When ever there are severe fluctuations in the lighting level. I also consider these a fire hazard and warrant an emergency service call.

You could potentially be looking at a loose neutral, breaker burning off the buss, loose connection on the POCO side of things or a multitude of other things. 

I would be there first thing in the morning and start checking at the main panel first.

Good luck


----------



## Jaada (Dec 25, 2010)

Poltergeist activity


----------



## crazymurph (Aug 19, 2009)

lost phase


----------



## jwjrw (Jan 14, 2010)

crazymurph said:


> lost phase




Lost phase won't cause a flicker......:no:


----------



## Shockdoc (Mar 4, 2010)

Tell the customer to call TLC channel and have " A Haunting " filmed there.


----------



## oldtimer (Jun 10, 2010)

Mitty1964 said:


> I got a call today from a guy who states that all of the lights in his house flicker intermitantly throughout the day. Without seeing the problem yet, I figure it could be a loose connection at a panel (main or sub) anyone else have any ideas? thanks in advance for the advice..:blink:


 Best way to find the problem, I M O. Go to panel.... flip breakers off ...until flickering stops. Now you know which circuit has the problem. Then the process of elimination, and you will find the cause.
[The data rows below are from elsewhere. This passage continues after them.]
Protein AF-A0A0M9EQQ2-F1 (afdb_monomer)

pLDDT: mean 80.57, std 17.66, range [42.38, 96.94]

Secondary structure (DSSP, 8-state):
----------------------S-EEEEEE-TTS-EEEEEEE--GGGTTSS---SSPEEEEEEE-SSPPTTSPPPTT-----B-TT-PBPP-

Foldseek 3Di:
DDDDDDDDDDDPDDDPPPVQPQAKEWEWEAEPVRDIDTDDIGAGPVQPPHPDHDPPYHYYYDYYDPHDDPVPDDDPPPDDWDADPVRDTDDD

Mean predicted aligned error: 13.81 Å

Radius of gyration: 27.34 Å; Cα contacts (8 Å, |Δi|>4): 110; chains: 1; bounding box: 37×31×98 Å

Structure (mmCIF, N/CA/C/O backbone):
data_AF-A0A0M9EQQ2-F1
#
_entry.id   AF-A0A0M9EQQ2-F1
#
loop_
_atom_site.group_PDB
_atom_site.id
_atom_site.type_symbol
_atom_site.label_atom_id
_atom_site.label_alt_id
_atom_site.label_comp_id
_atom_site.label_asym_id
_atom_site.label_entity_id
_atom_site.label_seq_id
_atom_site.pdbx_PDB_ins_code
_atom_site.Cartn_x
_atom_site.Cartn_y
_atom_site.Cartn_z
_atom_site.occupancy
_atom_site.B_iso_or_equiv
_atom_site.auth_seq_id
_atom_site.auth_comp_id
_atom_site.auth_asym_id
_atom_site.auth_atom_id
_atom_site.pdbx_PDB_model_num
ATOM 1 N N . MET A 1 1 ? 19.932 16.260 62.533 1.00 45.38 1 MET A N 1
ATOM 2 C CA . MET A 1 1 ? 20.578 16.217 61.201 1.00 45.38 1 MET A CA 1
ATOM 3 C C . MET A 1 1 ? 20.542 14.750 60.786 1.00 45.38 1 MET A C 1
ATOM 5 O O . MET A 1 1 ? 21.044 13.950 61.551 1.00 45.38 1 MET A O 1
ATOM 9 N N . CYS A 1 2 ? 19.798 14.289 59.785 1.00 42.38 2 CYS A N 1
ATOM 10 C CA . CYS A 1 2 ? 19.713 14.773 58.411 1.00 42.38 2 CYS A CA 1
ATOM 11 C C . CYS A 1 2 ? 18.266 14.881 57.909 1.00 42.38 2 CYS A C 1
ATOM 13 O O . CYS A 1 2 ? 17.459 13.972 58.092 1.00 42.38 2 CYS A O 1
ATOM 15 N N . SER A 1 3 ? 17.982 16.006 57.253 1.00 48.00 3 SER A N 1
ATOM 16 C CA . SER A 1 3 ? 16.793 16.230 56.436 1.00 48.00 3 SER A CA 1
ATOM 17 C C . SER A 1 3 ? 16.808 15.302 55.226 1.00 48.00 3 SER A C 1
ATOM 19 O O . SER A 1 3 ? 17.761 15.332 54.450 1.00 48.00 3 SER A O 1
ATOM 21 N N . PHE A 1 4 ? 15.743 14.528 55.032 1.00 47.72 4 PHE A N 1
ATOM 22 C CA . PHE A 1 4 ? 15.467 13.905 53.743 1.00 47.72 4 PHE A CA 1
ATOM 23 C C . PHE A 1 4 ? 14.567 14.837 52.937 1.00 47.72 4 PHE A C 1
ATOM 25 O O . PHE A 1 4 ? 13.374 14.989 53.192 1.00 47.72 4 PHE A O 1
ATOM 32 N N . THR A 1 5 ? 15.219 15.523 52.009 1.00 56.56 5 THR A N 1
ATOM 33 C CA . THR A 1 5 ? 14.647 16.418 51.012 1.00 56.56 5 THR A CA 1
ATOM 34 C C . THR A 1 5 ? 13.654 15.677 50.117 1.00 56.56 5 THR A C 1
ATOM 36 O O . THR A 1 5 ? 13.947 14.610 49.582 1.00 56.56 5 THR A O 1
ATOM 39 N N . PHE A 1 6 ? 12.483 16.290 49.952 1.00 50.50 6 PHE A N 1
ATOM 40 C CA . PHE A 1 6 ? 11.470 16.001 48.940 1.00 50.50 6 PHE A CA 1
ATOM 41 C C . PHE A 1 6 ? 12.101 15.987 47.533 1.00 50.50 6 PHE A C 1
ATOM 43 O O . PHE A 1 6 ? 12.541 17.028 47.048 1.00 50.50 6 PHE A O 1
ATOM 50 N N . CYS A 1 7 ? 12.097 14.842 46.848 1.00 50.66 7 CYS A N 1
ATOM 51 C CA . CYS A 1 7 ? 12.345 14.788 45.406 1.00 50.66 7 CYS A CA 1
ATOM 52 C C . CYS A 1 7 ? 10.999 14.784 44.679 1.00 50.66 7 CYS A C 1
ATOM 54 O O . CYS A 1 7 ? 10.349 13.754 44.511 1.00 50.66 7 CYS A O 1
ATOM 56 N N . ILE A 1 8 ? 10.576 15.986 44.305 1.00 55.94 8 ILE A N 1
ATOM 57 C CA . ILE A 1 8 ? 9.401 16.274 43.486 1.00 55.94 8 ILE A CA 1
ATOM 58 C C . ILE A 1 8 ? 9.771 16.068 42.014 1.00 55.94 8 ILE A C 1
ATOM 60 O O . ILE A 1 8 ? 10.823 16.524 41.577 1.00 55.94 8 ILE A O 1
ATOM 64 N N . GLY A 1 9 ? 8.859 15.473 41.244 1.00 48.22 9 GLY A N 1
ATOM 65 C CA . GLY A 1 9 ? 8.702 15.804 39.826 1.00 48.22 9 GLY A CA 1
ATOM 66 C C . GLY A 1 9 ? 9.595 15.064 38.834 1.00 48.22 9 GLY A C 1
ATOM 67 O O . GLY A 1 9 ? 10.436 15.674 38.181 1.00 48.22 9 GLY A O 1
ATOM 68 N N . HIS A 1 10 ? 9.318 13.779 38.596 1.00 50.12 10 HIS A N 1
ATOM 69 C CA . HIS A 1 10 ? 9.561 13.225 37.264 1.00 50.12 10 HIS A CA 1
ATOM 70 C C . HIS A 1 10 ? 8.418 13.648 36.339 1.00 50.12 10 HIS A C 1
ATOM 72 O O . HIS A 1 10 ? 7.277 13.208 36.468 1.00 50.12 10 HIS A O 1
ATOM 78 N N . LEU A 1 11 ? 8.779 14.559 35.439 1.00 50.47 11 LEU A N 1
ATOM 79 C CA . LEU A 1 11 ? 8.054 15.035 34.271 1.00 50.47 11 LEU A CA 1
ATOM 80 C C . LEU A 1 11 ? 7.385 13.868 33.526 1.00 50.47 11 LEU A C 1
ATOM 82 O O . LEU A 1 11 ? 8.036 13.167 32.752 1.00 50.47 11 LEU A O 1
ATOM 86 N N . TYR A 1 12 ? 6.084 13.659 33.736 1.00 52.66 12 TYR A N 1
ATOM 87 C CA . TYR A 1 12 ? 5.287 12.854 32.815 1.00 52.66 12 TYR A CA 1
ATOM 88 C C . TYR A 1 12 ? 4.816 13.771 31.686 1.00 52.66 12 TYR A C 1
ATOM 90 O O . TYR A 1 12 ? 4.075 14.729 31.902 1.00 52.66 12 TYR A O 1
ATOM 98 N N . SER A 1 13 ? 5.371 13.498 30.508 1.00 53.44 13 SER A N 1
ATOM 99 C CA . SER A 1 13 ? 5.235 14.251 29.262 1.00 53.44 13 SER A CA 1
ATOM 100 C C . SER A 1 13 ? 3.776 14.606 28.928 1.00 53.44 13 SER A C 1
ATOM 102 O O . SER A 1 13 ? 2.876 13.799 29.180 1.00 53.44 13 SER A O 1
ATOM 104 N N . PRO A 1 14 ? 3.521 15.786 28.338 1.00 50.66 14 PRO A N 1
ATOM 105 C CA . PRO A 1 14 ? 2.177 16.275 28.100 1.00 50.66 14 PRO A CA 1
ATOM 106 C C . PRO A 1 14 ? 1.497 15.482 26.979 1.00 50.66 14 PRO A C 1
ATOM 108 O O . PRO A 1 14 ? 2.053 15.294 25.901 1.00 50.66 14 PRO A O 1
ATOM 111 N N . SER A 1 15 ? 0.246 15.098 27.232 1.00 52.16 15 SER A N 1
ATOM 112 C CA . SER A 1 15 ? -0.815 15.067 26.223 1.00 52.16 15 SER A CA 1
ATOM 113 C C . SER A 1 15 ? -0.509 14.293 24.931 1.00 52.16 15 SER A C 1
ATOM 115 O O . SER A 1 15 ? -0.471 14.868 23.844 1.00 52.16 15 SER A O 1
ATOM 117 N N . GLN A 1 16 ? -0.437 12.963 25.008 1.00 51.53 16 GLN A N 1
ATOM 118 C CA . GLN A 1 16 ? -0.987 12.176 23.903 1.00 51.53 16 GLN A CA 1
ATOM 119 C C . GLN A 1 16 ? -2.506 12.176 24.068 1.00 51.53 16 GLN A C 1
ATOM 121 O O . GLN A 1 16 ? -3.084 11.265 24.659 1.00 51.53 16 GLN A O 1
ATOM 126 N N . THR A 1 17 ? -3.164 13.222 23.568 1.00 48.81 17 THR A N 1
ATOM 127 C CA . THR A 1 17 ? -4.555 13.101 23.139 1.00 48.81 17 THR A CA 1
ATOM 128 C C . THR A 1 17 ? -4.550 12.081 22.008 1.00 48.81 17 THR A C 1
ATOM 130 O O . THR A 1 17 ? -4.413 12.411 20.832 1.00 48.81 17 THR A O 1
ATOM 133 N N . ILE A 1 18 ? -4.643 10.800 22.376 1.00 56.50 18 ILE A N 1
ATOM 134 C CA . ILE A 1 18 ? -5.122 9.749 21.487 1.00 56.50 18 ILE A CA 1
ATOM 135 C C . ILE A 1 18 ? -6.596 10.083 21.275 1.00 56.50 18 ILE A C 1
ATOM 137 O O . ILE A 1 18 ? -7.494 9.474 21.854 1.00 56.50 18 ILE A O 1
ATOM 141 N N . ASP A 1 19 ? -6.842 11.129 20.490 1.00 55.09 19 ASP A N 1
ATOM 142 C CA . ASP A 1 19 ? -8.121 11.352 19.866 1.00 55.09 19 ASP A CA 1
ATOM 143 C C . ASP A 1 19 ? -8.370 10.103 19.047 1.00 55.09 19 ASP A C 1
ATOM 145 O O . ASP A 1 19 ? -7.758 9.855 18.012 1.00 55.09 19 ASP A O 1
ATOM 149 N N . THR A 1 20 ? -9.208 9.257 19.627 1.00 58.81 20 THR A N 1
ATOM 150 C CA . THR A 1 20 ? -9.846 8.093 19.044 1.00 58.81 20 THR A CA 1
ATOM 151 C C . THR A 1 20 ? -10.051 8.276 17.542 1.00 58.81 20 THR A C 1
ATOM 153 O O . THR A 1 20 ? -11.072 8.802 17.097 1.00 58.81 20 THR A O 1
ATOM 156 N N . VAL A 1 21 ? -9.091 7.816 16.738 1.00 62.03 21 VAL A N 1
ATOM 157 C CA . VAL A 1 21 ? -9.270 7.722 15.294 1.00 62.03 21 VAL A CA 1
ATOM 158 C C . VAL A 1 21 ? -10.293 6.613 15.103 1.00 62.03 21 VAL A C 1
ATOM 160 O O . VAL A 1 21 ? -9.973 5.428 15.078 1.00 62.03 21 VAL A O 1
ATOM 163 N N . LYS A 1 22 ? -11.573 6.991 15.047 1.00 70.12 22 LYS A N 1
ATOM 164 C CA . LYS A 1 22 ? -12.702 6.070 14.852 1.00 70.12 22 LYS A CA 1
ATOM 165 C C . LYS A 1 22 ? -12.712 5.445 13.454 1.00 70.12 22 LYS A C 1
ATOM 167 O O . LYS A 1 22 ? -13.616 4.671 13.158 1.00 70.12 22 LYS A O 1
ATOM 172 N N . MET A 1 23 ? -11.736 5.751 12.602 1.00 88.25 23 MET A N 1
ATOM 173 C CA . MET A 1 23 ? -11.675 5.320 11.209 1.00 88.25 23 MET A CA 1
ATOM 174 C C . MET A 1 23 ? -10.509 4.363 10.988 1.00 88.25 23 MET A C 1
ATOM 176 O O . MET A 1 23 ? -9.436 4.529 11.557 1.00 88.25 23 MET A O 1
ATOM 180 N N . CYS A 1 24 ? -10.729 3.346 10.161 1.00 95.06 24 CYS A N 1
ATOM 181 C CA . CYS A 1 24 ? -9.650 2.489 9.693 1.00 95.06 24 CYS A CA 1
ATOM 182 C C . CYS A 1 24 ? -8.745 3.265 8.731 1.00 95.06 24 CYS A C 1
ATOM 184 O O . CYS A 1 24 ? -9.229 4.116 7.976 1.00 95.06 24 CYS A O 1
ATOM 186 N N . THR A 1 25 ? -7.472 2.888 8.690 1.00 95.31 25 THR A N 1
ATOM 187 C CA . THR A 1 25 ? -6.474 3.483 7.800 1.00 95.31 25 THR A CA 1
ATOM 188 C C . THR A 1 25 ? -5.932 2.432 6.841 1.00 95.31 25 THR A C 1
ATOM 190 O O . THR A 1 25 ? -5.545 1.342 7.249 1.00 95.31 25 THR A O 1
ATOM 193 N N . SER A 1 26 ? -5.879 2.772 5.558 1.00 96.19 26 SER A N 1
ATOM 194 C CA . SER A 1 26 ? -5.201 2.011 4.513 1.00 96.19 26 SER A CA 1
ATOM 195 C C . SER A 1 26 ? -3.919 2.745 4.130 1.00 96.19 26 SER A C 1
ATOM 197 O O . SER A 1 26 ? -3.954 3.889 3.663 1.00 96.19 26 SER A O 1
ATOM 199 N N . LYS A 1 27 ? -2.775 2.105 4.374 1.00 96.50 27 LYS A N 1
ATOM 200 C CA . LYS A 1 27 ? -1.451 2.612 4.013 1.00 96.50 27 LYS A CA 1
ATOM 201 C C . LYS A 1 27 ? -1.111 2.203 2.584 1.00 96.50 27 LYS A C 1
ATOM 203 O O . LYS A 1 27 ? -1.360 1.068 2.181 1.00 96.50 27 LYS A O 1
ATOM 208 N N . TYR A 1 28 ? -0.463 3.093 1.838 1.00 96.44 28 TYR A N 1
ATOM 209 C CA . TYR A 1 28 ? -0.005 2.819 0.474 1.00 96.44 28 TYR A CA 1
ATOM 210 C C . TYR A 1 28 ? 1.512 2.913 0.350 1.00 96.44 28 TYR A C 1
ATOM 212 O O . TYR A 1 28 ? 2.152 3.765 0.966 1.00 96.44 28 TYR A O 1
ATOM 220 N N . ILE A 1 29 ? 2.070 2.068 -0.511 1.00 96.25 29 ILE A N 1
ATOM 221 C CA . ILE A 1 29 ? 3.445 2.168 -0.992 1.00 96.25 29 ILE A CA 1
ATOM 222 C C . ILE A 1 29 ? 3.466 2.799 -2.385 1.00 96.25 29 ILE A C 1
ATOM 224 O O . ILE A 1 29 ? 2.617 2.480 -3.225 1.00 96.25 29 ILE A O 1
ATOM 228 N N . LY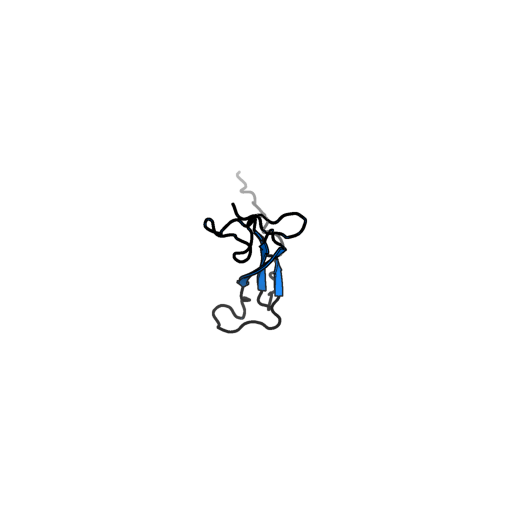S A 1 30 ? 4.436 3.678 -2.644 1.00 96.44 30 LYS A N 1
ATOM 229 C CA . LYS A 1 30 ? 4.715 4.224 -3.980 1.00 96.44 30 LYS A CA 1
ATOM 230 C C . LYS A 1 30 ? 6.031 3.651 -4.507 1.00 96.44 30 LYS A C 1
ATOM 232 O O . LYS A 1 30 ? 7.022 3.627 -3.791 1.00 96.44 30 LYS A O 1
ATOM 237 N N . TYR A 1 31 ? 6.038 3.171 -5.744 1.00 96.94 31 TYR A N 1
ATOM 238 C CA . TYR A 1 31 ? 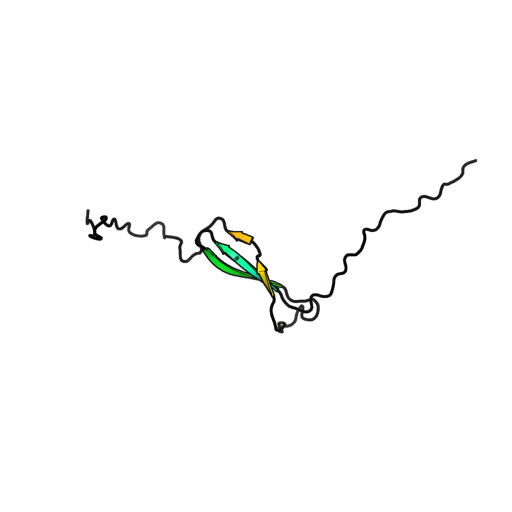7.226 2.619 -6.406 1.00 96.94 31 TYR A CA 1
ATOM 239 C C . TYR A 1 31 ? 7.944 3.687 -7.239 1.00 96.94 31 TYR A C 1
ATOM 241 O O . TYR A 1 31 ? 7.326 4.682 -7.631 1.00 96.94 31 TYR A O 1
ATOM 249 N N . THR A 1 32 ? 9.216 3.457 -7.575 1.00 96.25 32 THR A N 1
ATOM 250 C CA . THR A 1 32 ? 10.004 4.360 -8.442 1.00 96.25 32 THR A CA 1
ATOM 251 C C . THR A 1 32 ? 9.383 4.534 -9.828 1.00 96.25 32 THR A C 1
ATOM 253 O O . THR A 1 32 ? 9.453 5.610 -10.409 1.00 96.25 32 THR A O 1
ATOM 256 N N . CYS A 1 33 ? 8.654 3.525 -10.310 1.00 95.00 33 CYS A N 1
ATOM 257 C CA . CYS A 1 33 ? 7.859 3.587 -11.539 1.00 95.00 33 CYS A CA 1
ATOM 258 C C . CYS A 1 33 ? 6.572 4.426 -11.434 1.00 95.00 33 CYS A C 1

I know this sounds like a simple solution, but I find simple solutions are usually the best.


----------



## kwired (Dec 20, 2009)

Mitty1964 said:


> I got a call today from a guy who states that all of the lights in his house flicker intermitantly throughout the day. Without seeing the problem yet, I figure it could be a loose connection at a panel (main or sub) anyone else have any ideas? thanks in advance for the advice..:blink:


The list of possibilities can be endless, why don't you go take a look at what is going on and then ask us for advice if you don't understand something. If the problem involves the whole house maybe you should start by looking at the service.


----------